# This morning's newspaper



## indsport (Aug 29, 2003)

The New York Times

November 24, 2006
Havens | Wishek, N.D.
Farmlands Becoming Grounds for Hunters
By GREG BREINING

THE countryside around Wishek, N.D., has everything a bird hunter could want. To the east lies a 50-mile-wide swath of of glacial lakes and wetlands known as the Prairie Potholes, the backbone of the Central Flyway and a breeding ground for millions of ducks and geese. To the west and the south, closer to the Missouri River, are the brushy draws and grain fields that sharp-tailed grouse and pheasants favor. Trees line the watercourses and shelter the farmlands, but mostly the view of rolling grasslands and crops stretches to the far horizon.

This town of farmers and small-business owners, mostly of German and Russian descent, has struggled as farms consolidate and farmers leave the land. The town's population, now 1,000, has slid more than 10 percent since 2000, according to the United States Census Bureau. The counties around it have had a similar exodus.

With few local buyers, you can purchase a two-bedroom house in town for less than $20,000. Or outlying farmland for $300 an acre, including buildings. But in a fading region, who's buying?
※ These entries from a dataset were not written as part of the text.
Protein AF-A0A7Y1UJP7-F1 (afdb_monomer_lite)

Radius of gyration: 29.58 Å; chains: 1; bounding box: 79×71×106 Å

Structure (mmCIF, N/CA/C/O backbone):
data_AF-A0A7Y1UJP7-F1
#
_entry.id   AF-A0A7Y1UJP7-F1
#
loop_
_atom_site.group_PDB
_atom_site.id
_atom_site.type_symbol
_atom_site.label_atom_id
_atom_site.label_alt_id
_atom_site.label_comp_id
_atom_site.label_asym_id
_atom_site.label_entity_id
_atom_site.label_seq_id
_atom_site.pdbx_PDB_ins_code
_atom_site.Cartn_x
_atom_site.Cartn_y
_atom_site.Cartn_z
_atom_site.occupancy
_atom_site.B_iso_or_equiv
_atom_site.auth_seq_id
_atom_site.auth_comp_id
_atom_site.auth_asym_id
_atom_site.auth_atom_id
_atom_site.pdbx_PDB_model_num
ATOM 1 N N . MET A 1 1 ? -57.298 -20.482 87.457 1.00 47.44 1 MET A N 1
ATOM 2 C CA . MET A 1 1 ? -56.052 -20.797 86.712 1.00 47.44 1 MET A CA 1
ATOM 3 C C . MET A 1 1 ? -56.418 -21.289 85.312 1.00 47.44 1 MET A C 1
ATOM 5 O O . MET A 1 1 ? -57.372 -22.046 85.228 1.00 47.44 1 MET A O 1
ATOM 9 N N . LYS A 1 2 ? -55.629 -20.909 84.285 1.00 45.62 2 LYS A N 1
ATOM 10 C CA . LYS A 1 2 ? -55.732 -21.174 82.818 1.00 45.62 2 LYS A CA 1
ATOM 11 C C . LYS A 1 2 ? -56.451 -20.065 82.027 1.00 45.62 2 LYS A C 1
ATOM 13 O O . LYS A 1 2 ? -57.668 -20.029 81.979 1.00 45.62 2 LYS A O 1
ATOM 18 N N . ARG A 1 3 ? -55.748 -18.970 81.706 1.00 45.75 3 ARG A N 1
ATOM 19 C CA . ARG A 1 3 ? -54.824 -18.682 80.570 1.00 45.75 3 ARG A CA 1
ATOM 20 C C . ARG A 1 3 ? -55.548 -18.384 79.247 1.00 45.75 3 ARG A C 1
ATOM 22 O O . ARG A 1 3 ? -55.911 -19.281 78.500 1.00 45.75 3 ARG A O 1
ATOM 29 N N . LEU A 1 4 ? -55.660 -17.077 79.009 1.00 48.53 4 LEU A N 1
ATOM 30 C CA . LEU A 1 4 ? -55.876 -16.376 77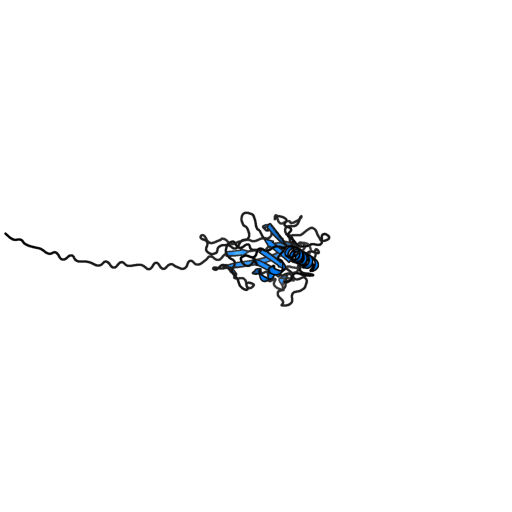.746 1.00 48.53 4 LEU A CA 1
ATOM 31 C C . LEU A 1 4 ? -54.774 -16.756 76.734 1.00 48.53 4 LEU A C 1
ATOM 33 O O . LEU A 1 4 ? -53.595 -16.726 77.094 1.00 48.53 4 LEU A O 1
ATOM 37 N N . VAL A 1 5 ? -55.130 -17.055 75.483 1.00 56.25 5 VAL A N 1
ATOM 38 C CA . VAL A 1 5 ? -54.179 -17.141 74.360 1.00 56.25 5 VAL A CA 1
ATOM 39 C C . VAL A 1 5 ? -54.688 -16.231 73.244 1.00 56.25 5 VAL A C 1
ATOM 41 O O . VAL A 1 5 ? -55.652 -16.555 72.559 1.00 56.25 5 VAL A O 1
ATOM 44 N N . LEU A 1 6 ? -54.046 -15.067 73.094 1.00 52.91 6 LEU A N 1
ATOM 45 C CA . LEU A 1 6 ? -54.154 -14.216 71.909 1.00 52.91 6 LEU A CA 1
ATOM 46 C C . LEU A 1 6 ? -53.260 -14.802 70.811 1.00 52.91 6 LEU A C 1
ATOM 48 O O . LEU A 1 6 ? -52.042 -14.843 70.973 1.00 52.91 6 LEU A O 1
ATOM 52 N N . SER A 1 7 ? -53.851 -15.190 69.683 1.00 63.91 7 SER A N 1
ATOM 53 C CA . SER A 1 7 ? -53.122 -15.452 68.440 1.00 63.91 7 SER A CA 1
ATOM 54 C C . SER A 1 7 ? -53.237 -14.220 67.541 1.00 63.91 7 SER A C 1
ATOM 56 O O . SER A 1 7 ? -54.323 -13.889 67.067 1.00 63.91 7 SER A O 1
ATOM 58 N N . ARG A 1 8 ? -52.127 -13.493 67.368 1.00 53.09 8 ARG A N 1
ATOM 59 C CA . ARG A 1 8 ? -51.998 -12.376 66.421 1.00 53.09 8 ARG A CA 1
ATOM 60 C C . ARG A 1 8 ? -51.698 -12.946 65.035 1.00 53.09 8 ARG A C 1
ATOM 62 O O . ARG A 1 8 ? -50.659 -13.574 64.849 1.00 53.09 8 ARG A O 1
ATOM 69 N N . ALA A 1 9 ? -52.579 -12.695 64.072 1.00 55.56 9 ALA A N 1
ATOM 70 C CA . ALA A 1 9 ? -52.302 -12.928 62.660 1.00 55.56 9 ALA A CA 1
ATOM 71 C C . ALA A 1 9 ? -51.263 -11.902 62.171 1.00 55.56 9 ALA A C 1
ATOM 73 O O . ALA A 1 9 ? -51.465 -10.695 62.298 1.00 55.56 9 ALA A O 1
ATOM 74 N N . ILE A 1 10 ? -50.128 -12.393 61.671 1.00 57.88 10 ILE A N 1
ATOM 75 C CA . ILE A 1 10 ? -49.069 -11.589 61.055 1.00 57.88 10 ILE A CA 1
ATOM 76 C C . ILE A 1 10 ? -49.454 -11.372 59.591 1.00 57.88 10 ILE A C 1
ATOM 78 O O . ILE A 1 10 ? -49.478 -12.313 58.799 1.00 57.88 10 ILE A O 1
ATOM 82 N N . ASP A 1 11 ? -49.768 -10.124 59.266 1.00 54.69 11 ASP A N 1
ATOM 83 C CA . ASP A 1 11 ? -50.143 -9.638 57.942 1.00 54.69 11 ASP A CA 1
ATOM 84 C C . ASP A 1 11 ? -48.894 -9.604 57.035 1.00 54.69 11 ASP A C 1
ATOM 86 O O . ASP A 1 11 ? -48.018 -8.747 57.175 1.00 54.69 11 ASP A O 1
ATOM 90 N N . ARG A 1 12 ? -48.751 -10.599 56.148 1.00 52.25 12 ARG A N 1
ATOM 91 C CA . ARG A 1 12 ? -47.638 -10.700 55.187 1.00 52.25 12 ARG A CA 1
ATOM 92 C C . ARG A 1 12 ? -47.948 -9.850 53.957 1.00 52.25 12 ARG A C 1
ATOM 94 O O . ARG A 1 12 ? -48.442 -10.350 52.952 1.00 52.25 12 ARG A O 1
ATOM 101 N N . ARG A 1 13 ? -47.636 -8.556 54.029 1.00 54.50 13 ARG A N 1
ATOM 102 C CA . ARG A 1 13 ? -47.626 -7.675 52.854 1.00 54.50 13 ARG A CA 1
ATOM 103 C C . ARG A 1 13 ? -46.445 -8.051 51.955 1.00 54.50 13 ARG A C 1
ATOM 105 O O . ARG A 1 13 ? -45.301 -7.718 52.252 1.00 54.50 13 ARG A O 1
ATOM 112 N N . CYS A 1 14 ? -46.729 -8.778 50.877 1.00 50.34 14 CYS A N 1
ATOM 113 C CA . CYS A 1 14 ? -45.799 -9.021 49.779 1.00 50.34 14 CYS A CA 1
ATOM 114 C C . CYS A 1 14 ? -45.450 -7.687 49.100 1.00 50.34 14 CYS A C 1
ATOM 116 O O . CYS A 1 14 ? -46.285 -7.099 48.419 1.00 50.34 14 CYS A O 1
ATOM 118 N N . LEU A 1 15 ? -44.221 -7.210 49.298 1.00 55.16 15 LEU A N 1
ATOM 119 C CA . LEU A 1 15 ? -43.614 -6.164 48.475 1.00 55.16 15 LEU A CA 1
ATOM 120 C C . LEU A 1 15 ? -43.290 -6.765 47.095 1.00 55.16 15 LEU A C 1
ATOM 122 O O . LEU A 1 15 ? -42.521 -7.727 47.043 1.00 55.16 15 LEU A O 1
ATOM 126 N N . PRO A 1 16 ? -43.844 -6.249 45.984 1.00 56.53 16 PRO A N 1
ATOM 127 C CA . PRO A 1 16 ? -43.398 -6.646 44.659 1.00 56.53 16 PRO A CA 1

Out-of-state hunters with out-of-state incomes, that's who, said Robert Meidinger, an agent for Weisser Real Estate. Mr. Meidinger, who sells in Wishek, which sits 70 miles southeast of Bismarck, and nearby Ashley, said he had recently sold property to hunters from North Carolina, Virginia and Alaska. "I think the good agricultural land will probably go down," he said, "and the recreational land will go up."

As farmers sell, a few savvy hunters are buying bargain vacation homes and hunting grounds. The same is true throughout much of the region, according to area real estate agents. "This is where the flyway is, this is where the potholes are, this is where the birds are," said Virginia Benz, who owns Prairie Rose Realty in Steele, about 40 miles east of Bismarck, the state's capital. Ms. Benz specializes in farmland and ranches. With grassy hills and wetlands, "it's the sort of thing hunters dearly love," she said.

There's no need to persuade Ray Munson. A hunter from the outskirts of the Twin Cities, about 375 miles southeast in Minnesota, Mr. Munson, 49, has bought three parcels near Bowdon, 65 miles northeast of Bismarck. "I love North Dakota - it's my favorite place on earth," he said. "I love the wide-open spaces. I love the prairie. I love to be able to go out and hunt with my brother, and for us to be the only ones on the wetland."

Mr. Munson owns an animal feed business in Howard Lake, Minn. He grew up hunting, and shot ducks with his family in North Dakota. But he never considered buying there until a business acquaintance and avid hunter told him about about the area.

A real estate agent pointed him toward hills and a lake near Bowdon, 70 miles northeast of Bismarck. "It was just covered with redheads, canvasbacks, bluebills, buffleheads," Mr. Munson said. "You shouldn't buy a place based on how many ducks are on it in one year. But I kind of did."

He bought the land in 1998, paying $145,000 for a four-bedroom farmhouse, an old dairy barn, several outbuildings and 640 acres with wetlands and grassland that he rents to a rancher. (Since then, he said, prices have about doubled.) "I get my bison meat from this guy who grazes his bison on my pasture," he said. Now the farmhouse is his headquarters as he hunts his property for waterfowl, pheasants and sharp-tailed grouse.

Mr. Munson has since bought a second parcel, 160 acres of hilly grassland for $45,000. And this year he bought a third property: 640 acres with two lakes south of Bowdon for $265,000. With water and a cattail marsh, it promises to be his best duck-hunting property. He also plans to build a cabin that overlooks the water. The interest in hunting is probably driving up prices of marginal land, Mr. Munson said. "People like me are willing to pay more than what the land is worth," he said. "We want a hunting spot we can call our own."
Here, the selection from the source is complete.